In Thailand fast nicht ungewöhnlich, daß unbekannte Leute einen mit Farang betiteln.

Doch anders in Freunden- oder Bekanntenkreis. Sicherlich wird das Wort Farang nicht oft verwendet, doch hin und wieder "rutscht" es raus. Oder von Nachbarskindern gibt es nur den Ultrabegriff zu hören. 

Ich für meinen Teil vergleiche es, als würde die Thaifrau in  Deutschland nicht bei ihrem Namen genannt, sondern nur ' die Thai, die Asiatin oder evtl. die Ausländerin (andere Spitznamen bezgl. Asiatin lasse ich aus)' würde mich persönlich auch stören.

Wie seht ihr das?

----------


## schiene

Sehe es eher als Eigenart der Thais an.Wenn der Name des "Farang" bekannt ist wird er ja eigentlich auch mit dem Namen angeredet.Zumindest ist es mir bisher immer so ergangen.Wir sagen ja auch öftere der/die Asiaten,Amis,Briten,.Da oftmals für Thais die Herkunft des Farang nicht bekannt ist wird er übergeordnet als Farang tituliert.

----------


## Samuianer

Finde es angesicht der Tatsache das andere Asiaten mit "Khun Korii", "Khun Jipun" tituliert werden, rasistisch, fremdenfeindlich und abwertend!

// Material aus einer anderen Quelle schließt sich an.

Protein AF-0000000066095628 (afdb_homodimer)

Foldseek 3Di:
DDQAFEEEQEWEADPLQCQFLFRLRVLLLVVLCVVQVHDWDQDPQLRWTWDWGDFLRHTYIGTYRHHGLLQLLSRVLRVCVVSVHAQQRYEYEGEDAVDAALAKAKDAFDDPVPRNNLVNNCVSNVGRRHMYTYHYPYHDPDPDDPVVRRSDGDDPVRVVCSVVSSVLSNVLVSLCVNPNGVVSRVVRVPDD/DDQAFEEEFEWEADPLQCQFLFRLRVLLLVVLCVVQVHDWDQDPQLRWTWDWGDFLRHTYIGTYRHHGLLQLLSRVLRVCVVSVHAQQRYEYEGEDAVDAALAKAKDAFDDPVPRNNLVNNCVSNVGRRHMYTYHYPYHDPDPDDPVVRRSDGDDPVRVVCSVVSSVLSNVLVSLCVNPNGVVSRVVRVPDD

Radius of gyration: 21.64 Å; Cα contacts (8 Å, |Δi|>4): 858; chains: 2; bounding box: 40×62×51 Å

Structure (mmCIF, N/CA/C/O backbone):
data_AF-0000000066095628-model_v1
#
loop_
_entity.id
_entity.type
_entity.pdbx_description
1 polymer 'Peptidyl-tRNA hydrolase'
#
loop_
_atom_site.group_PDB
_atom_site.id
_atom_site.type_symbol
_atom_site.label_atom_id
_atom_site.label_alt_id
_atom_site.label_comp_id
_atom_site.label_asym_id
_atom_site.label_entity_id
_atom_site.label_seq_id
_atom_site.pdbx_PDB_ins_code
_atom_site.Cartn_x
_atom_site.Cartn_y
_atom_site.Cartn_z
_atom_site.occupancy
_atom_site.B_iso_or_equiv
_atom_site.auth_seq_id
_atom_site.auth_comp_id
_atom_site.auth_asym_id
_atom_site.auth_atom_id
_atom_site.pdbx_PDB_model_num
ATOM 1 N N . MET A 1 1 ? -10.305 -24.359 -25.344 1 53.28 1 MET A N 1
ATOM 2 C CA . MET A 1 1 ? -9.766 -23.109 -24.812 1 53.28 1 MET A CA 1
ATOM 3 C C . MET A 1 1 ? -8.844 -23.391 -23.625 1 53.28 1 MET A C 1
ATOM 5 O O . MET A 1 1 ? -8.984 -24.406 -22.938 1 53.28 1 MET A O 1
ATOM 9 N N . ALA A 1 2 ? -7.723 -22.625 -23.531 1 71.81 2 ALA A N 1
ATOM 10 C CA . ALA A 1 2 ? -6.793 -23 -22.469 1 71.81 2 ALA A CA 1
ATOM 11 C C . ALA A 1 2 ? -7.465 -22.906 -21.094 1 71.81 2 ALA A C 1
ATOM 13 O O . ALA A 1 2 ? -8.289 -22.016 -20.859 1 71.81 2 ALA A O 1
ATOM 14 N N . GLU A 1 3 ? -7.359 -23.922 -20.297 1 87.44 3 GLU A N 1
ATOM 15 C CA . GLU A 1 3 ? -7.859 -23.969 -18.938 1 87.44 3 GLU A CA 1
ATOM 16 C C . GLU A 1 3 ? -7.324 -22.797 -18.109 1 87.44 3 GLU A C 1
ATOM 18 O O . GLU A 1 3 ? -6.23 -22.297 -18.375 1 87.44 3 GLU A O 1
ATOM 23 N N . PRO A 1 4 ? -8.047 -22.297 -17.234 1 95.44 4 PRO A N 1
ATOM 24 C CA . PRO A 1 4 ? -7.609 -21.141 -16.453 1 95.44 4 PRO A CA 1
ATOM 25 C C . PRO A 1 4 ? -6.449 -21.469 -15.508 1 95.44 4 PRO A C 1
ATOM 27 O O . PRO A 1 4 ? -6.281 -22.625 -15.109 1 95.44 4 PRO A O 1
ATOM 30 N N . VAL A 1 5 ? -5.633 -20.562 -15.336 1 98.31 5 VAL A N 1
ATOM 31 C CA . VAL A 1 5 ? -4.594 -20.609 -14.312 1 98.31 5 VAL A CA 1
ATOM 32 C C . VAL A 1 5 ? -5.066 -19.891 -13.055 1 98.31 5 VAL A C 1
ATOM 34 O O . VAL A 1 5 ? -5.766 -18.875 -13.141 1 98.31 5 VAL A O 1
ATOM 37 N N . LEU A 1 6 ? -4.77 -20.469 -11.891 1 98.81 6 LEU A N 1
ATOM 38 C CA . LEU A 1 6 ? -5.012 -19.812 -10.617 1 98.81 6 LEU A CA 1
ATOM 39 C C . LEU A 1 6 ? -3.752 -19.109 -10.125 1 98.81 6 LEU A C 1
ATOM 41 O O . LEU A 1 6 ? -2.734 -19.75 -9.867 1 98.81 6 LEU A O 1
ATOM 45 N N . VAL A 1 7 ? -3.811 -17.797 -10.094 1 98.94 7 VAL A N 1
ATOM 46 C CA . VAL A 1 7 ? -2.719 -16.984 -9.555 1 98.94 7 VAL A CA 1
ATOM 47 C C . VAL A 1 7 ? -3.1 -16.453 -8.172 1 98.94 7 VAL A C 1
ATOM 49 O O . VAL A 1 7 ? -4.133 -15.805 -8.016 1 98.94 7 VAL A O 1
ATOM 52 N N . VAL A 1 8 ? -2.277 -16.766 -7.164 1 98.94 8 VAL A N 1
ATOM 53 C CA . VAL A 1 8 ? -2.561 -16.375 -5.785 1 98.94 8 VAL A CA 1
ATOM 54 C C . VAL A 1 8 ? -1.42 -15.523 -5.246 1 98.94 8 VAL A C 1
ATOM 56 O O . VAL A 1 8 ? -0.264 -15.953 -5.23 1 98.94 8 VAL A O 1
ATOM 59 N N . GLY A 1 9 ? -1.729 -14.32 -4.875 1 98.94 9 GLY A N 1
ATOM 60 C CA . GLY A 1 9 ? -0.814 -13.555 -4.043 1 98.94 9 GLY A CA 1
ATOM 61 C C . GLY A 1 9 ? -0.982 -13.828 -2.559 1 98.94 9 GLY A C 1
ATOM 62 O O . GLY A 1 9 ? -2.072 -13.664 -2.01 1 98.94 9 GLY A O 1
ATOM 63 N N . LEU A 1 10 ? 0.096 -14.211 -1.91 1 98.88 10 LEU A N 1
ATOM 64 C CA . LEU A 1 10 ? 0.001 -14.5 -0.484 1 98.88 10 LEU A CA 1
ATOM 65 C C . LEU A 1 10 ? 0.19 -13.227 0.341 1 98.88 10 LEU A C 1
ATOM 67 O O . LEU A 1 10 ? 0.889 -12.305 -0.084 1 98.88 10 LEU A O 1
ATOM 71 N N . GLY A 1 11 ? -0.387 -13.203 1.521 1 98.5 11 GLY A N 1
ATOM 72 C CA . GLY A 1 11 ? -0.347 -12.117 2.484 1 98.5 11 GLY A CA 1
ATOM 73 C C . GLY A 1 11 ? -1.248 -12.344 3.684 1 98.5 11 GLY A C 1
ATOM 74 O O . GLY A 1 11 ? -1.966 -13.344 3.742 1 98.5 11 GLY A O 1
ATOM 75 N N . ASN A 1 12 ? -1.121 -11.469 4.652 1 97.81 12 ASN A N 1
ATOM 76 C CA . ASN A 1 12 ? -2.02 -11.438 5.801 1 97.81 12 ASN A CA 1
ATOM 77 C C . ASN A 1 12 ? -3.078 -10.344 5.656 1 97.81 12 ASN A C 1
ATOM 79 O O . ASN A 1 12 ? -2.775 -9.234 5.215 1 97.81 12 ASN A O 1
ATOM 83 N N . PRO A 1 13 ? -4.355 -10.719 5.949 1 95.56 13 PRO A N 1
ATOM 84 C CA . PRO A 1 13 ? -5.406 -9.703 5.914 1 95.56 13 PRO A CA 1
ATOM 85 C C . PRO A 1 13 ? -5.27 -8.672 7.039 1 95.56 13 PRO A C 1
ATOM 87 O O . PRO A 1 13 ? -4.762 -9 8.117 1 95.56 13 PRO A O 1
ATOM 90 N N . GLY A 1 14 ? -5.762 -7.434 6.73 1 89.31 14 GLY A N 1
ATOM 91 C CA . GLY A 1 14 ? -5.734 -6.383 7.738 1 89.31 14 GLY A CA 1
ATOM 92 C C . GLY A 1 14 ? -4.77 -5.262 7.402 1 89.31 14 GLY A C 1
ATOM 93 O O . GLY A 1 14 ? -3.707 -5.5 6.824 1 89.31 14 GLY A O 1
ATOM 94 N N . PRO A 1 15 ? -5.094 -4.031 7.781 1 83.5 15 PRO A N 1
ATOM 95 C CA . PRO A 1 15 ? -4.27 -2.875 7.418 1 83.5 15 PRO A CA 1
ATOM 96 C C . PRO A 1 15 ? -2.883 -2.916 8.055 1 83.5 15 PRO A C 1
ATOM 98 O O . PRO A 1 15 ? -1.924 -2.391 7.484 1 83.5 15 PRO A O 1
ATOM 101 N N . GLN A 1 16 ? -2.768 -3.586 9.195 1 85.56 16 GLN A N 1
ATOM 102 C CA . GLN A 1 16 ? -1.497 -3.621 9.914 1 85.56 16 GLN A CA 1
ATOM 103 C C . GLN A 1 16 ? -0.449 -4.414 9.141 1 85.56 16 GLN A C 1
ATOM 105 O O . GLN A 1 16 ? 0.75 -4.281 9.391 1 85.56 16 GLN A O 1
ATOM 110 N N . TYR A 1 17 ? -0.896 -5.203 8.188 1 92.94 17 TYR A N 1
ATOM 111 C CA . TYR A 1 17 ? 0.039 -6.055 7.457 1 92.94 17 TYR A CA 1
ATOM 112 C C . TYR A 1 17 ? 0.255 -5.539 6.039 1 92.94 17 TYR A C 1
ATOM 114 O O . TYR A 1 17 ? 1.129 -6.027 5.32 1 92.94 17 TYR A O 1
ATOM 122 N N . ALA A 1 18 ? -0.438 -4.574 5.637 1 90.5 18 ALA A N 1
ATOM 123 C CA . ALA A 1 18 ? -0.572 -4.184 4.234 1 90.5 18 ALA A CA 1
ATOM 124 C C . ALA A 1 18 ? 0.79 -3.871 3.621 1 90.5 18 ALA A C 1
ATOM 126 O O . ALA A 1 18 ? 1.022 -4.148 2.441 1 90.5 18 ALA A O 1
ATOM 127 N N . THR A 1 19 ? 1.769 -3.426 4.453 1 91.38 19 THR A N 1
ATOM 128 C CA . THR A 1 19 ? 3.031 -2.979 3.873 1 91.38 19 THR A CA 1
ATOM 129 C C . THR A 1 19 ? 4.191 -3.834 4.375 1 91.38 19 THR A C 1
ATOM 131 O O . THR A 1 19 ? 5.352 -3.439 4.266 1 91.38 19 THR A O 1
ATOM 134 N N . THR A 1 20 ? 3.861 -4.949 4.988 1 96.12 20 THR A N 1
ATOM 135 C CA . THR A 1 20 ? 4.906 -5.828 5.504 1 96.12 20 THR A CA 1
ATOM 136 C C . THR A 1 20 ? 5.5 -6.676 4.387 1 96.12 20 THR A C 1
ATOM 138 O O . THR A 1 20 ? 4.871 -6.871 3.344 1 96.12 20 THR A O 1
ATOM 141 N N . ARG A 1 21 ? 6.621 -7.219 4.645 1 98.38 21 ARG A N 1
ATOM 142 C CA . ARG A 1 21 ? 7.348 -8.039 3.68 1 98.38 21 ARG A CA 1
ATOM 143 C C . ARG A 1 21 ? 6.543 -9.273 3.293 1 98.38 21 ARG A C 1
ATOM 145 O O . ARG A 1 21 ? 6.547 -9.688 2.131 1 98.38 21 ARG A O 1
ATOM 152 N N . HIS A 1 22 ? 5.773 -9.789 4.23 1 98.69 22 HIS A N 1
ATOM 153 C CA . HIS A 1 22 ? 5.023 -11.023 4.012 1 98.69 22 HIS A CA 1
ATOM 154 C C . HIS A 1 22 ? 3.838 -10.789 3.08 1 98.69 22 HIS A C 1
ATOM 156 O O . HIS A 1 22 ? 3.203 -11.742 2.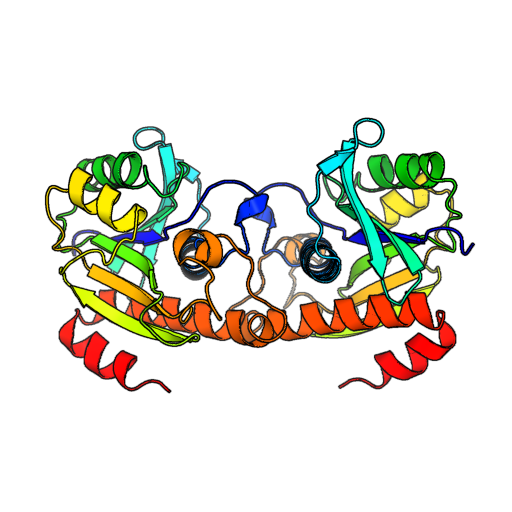627 1 98.69 22 HIS A O 1
ATOM 162 N N . ASN A 1 23 ? 3.525 -9.492 2.801 1 98.06 23 ASN A N 1
ATOM 163 C CA . ASN A 1 23 ? 2.354 -9.156 1.998 1 98.06 23 ASN A CA 1
ATOM 164 C C . ASN A 1 23 ? 2.74 -8.773 0.574 1 98.06 23 ASN A C 1
ATOM 166 O O . ASN A 1 23 ? 1.914 -8.2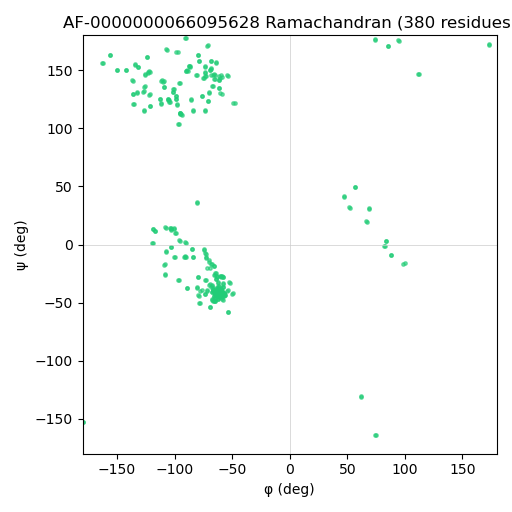5 -0.179 1 98.06 23 ASN A O 1
ATOM 170 N N . ILE A 1 24 ? 3.98 -9.055 0.165 1 98.62 24 ILE A N 1
ATOM 171 C CA . ILE A 1 24 ? 4.414 -8.648 -1.17 1 98.62 24 ILE A CA 1
ATOM 172 C C . ILE A 1 24 ? 3.588 -9.391 -2.223 1 98.62 24 ILE A C 1
ATOM 174 O O . ILE A 1 24 ? 3.32 -8.852 -3.299 1 98.62 24 ILE A O 1
ATOM 178 N N . GLY A 1 25 ? 3.119 -10.602 -1.907 1 98.81 25 GLY A N 1
ATOM 179 C CA . GLY A 1 25 ? 2.234 -11.305 -2.824 1 98.81 25 GLY A CA 1
ATOM 180 C C . GLY A 1 25 ? 0.934 -10.562 -3.08 1 98.81 25 GLY A C 1
ATOM 181 O O . GLY A 1 25 ? 0.475 -10.484 -4.223 1 98.81 25 GLY A O 1
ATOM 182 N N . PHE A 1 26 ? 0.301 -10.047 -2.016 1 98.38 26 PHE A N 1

So auch das ??? - "Khaek" bei Indern.

Denn das "khun" ist eine wichtige Hoeflichkeitsfloskel in der Thaisprache und im gesellschaftlichen Umgang!

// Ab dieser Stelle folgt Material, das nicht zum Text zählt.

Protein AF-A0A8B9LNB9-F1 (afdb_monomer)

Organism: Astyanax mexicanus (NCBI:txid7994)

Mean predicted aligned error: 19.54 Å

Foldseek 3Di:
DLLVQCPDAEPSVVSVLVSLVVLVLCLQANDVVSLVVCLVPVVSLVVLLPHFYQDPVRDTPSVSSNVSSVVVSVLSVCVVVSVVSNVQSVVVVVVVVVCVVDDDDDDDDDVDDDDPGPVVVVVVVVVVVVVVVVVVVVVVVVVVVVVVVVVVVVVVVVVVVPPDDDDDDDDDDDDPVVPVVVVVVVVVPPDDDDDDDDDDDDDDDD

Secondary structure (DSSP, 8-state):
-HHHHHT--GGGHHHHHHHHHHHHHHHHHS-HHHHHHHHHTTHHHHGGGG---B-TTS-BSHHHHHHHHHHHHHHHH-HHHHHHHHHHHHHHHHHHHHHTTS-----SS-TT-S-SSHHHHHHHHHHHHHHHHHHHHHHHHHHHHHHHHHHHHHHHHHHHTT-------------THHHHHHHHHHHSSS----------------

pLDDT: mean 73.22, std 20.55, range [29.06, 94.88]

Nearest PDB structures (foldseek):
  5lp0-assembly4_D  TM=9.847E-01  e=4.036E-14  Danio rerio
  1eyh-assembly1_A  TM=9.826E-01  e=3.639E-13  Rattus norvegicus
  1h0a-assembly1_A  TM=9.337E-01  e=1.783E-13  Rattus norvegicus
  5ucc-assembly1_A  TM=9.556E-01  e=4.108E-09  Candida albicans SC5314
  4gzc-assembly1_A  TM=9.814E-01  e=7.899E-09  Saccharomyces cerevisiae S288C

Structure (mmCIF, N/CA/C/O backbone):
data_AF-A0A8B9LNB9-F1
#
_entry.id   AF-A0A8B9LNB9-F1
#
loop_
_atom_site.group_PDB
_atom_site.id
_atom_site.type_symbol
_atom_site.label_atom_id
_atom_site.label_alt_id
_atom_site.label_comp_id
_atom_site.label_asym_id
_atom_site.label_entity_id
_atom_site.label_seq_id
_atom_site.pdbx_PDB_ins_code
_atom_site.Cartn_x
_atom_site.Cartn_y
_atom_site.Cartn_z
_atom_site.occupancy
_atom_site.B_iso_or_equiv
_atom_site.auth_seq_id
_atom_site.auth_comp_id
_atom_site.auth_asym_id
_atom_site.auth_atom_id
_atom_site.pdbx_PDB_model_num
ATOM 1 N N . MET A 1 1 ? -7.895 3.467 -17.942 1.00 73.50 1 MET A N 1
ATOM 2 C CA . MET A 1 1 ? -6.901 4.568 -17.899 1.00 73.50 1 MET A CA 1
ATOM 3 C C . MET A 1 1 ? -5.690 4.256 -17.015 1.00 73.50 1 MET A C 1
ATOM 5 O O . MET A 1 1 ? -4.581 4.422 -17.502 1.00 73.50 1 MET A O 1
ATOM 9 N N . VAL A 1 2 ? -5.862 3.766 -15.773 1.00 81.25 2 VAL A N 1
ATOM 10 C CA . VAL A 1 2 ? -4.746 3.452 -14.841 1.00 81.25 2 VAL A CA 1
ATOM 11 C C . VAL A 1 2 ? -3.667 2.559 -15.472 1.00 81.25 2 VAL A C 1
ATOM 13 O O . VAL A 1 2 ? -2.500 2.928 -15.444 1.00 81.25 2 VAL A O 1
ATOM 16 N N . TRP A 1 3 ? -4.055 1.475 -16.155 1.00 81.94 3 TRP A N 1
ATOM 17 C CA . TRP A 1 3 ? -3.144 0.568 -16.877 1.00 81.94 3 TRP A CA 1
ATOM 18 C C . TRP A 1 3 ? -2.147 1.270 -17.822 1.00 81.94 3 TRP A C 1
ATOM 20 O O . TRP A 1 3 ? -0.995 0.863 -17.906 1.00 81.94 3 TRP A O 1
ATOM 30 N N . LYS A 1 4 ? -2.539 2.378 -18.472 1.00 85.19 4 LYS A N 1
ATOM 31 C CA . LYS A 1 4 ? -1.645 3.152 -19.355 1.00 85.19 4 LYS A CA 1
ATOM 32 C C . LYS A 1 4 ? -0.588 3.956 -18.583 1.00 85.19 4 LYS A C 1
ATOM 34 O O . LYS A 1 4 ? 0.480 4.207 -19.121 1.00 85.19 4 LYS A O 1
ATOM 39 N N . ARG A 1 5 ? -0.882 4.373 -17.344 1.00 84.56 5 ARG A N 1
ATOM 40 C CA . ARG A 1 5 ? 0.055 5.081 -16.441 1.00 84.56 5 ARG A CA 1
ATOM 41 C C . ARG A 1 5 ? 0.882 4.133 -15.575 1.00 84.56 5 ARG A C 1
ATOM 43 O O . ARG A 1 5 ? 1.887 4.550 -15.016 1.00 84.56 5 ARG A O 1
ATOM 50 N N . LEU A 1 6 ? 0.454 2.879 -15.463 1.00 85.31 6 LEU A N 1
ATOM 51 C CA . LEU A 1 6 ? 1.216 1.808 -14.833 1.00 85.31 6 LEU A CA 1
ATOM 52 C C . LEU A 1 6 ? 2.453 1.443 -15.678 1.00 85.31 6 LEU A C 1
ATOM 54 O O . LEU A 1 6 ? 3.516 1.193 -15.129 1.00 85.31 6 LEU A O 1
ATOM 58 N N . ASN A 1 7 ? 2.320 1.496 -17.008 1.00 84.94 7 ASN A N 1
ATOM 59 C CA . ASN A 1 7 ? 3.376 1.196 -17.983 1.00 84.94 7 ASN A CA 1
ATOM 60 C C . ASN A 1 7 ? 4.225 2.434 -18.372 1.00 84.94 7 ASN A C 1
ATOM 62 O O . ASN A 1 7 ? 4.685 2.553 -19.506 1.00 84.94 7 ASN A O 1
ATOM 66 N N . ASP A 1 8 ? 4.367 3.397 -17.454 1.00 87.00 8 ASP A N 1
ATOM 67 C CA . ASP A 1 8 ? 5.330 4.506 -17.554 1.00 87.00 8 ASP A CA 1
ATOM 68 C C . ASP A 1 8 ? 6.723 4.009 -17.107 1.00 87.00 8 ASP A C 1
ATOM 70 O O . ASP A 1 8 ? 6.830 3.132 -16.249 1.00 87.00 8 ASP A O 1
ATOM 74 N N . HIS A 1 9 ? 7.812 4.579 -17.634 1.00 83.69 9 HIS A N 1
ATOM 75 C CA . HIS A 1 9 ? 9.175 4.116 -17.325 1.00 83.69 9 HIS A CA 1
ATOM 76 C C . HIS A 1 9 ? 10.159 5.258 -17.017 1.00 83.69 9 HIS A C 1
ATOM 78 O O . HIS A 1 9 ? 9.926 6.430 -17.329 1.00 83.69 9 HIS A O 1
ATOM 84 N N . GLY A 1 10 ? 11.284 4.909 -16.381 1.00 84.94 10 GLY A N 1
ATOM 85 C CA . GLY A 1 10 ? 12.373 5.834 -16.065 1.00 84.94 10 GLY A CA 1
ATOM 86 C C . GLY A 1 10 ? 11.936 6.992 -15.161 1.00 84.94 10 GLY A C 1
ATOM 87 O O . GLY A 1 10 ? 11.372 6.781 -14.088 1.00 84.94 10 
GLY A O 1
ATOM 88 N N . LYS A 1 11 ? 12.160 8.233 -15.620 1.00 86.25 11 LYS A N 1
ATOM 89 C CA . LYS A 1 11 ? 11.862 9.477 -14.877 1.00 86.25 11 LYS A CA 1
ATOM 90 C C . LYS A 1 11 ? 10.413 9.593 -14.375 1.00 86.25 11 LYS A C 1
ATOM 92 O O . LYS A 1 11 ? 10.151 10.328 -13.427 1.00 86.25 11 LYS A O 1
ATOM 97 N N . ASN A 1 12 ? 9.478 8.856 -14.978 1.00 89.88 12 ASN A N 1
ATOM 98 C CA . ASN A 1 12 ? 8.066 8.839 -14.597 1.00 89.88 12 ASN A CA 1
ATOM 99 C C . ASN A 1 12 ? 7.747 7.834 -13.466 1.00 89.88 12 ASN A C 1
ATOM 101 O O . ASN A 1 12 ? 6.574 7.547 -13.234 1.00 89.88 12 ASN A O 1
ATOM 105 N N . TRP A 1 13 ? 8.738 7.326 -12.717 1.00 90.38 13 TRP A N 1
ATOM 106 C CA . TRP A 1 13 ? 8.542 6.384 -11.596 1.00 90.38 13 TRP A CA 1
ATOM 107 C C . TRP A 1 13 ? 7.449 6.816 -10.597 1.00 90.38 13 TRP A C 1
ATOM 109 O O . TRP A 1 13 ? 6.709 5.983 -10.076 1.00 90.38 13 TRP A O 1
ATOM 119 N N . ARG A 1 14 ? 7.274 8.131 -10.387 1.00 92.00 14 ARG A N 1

Fuer mich EINES der Bestandteile die das Fundament einer horrenden Profilneurose unter denen hier viele leiden, bilden.

Mega-Korrupte Regierungen, Amtspersonen und weit verbreitete Akzeptanz von Bestechung, Vorteilsnahme etc. aber ein Volk das so tut als waer nur HIER Alles besser, reiner, klarer und sauberer....  ::  

Das "liebe" Unterbewusstsein, muss sich halt auf irgendeine Weise Luft verschaffen....schon lustisch, die Leutz...

----------


## odd

> Finde es angesicht der Tatsache das andere Asiaten mit "Khun Korii", "Khun Jipun" tituliert werden, *rasistisch, fremdenfeindlich* und abwertend!
> 
> So auch das ??? - "Khaek" bei Indern.


So weit wollte ich nicht gehen, aber es erklärt welchen Status der "Weisse Krieger" besitzt.

Für mich indiskutabel, wenn aus Nachbarschaft, Freundes- oder Bekanntenkreis dieses Wort zu vernehmen ist. Meines Erachten ein Mangel der Bildung. Konsequenz, die Kinder nehmen das Wort als selbstverständlich auf. Der Respekt geht verloren. Du hast ausgedient. Rechtfertigen? Evtl. ein gequältes Lächeln wird geerntet, andernfalls Spott.

Es beweist u.a., daß diese Landsleute eigentlich nur sich selbst auf einer Stufe sehen, der Rest mindestens eine niedriger.

----------


## Joseph

Zunächst möchte ich auf den weit verbreiteten Irrtum hinweisen, nämlich dass „farang“ von farangset = französisch stammt.
Es gibt über die Herkunft des Wortes ‚farang’ eine unübersehbare Literatur. Danach ist das Wort ‚farang’ schon bevor die Franzosen, ja bevor die Portugiesen ihren Fuß auf thailändisches Gebiet gesetzt haben, in Thailand verbreitet gewesen und nachweisbar. 
Das Wort hat eine sehr weite Verbreitung, im Türkischen heißt es ‚ifrangi’, im Arabischen ‚afrangi oder ‚ifrangi’, im Persischen ‚feringhi’, im Khmer ‚barang’, im Vietnamesischen ‚pha-rang’, im Indonesischen ‚barang’, im Malaiischen ‚balang’ usw. 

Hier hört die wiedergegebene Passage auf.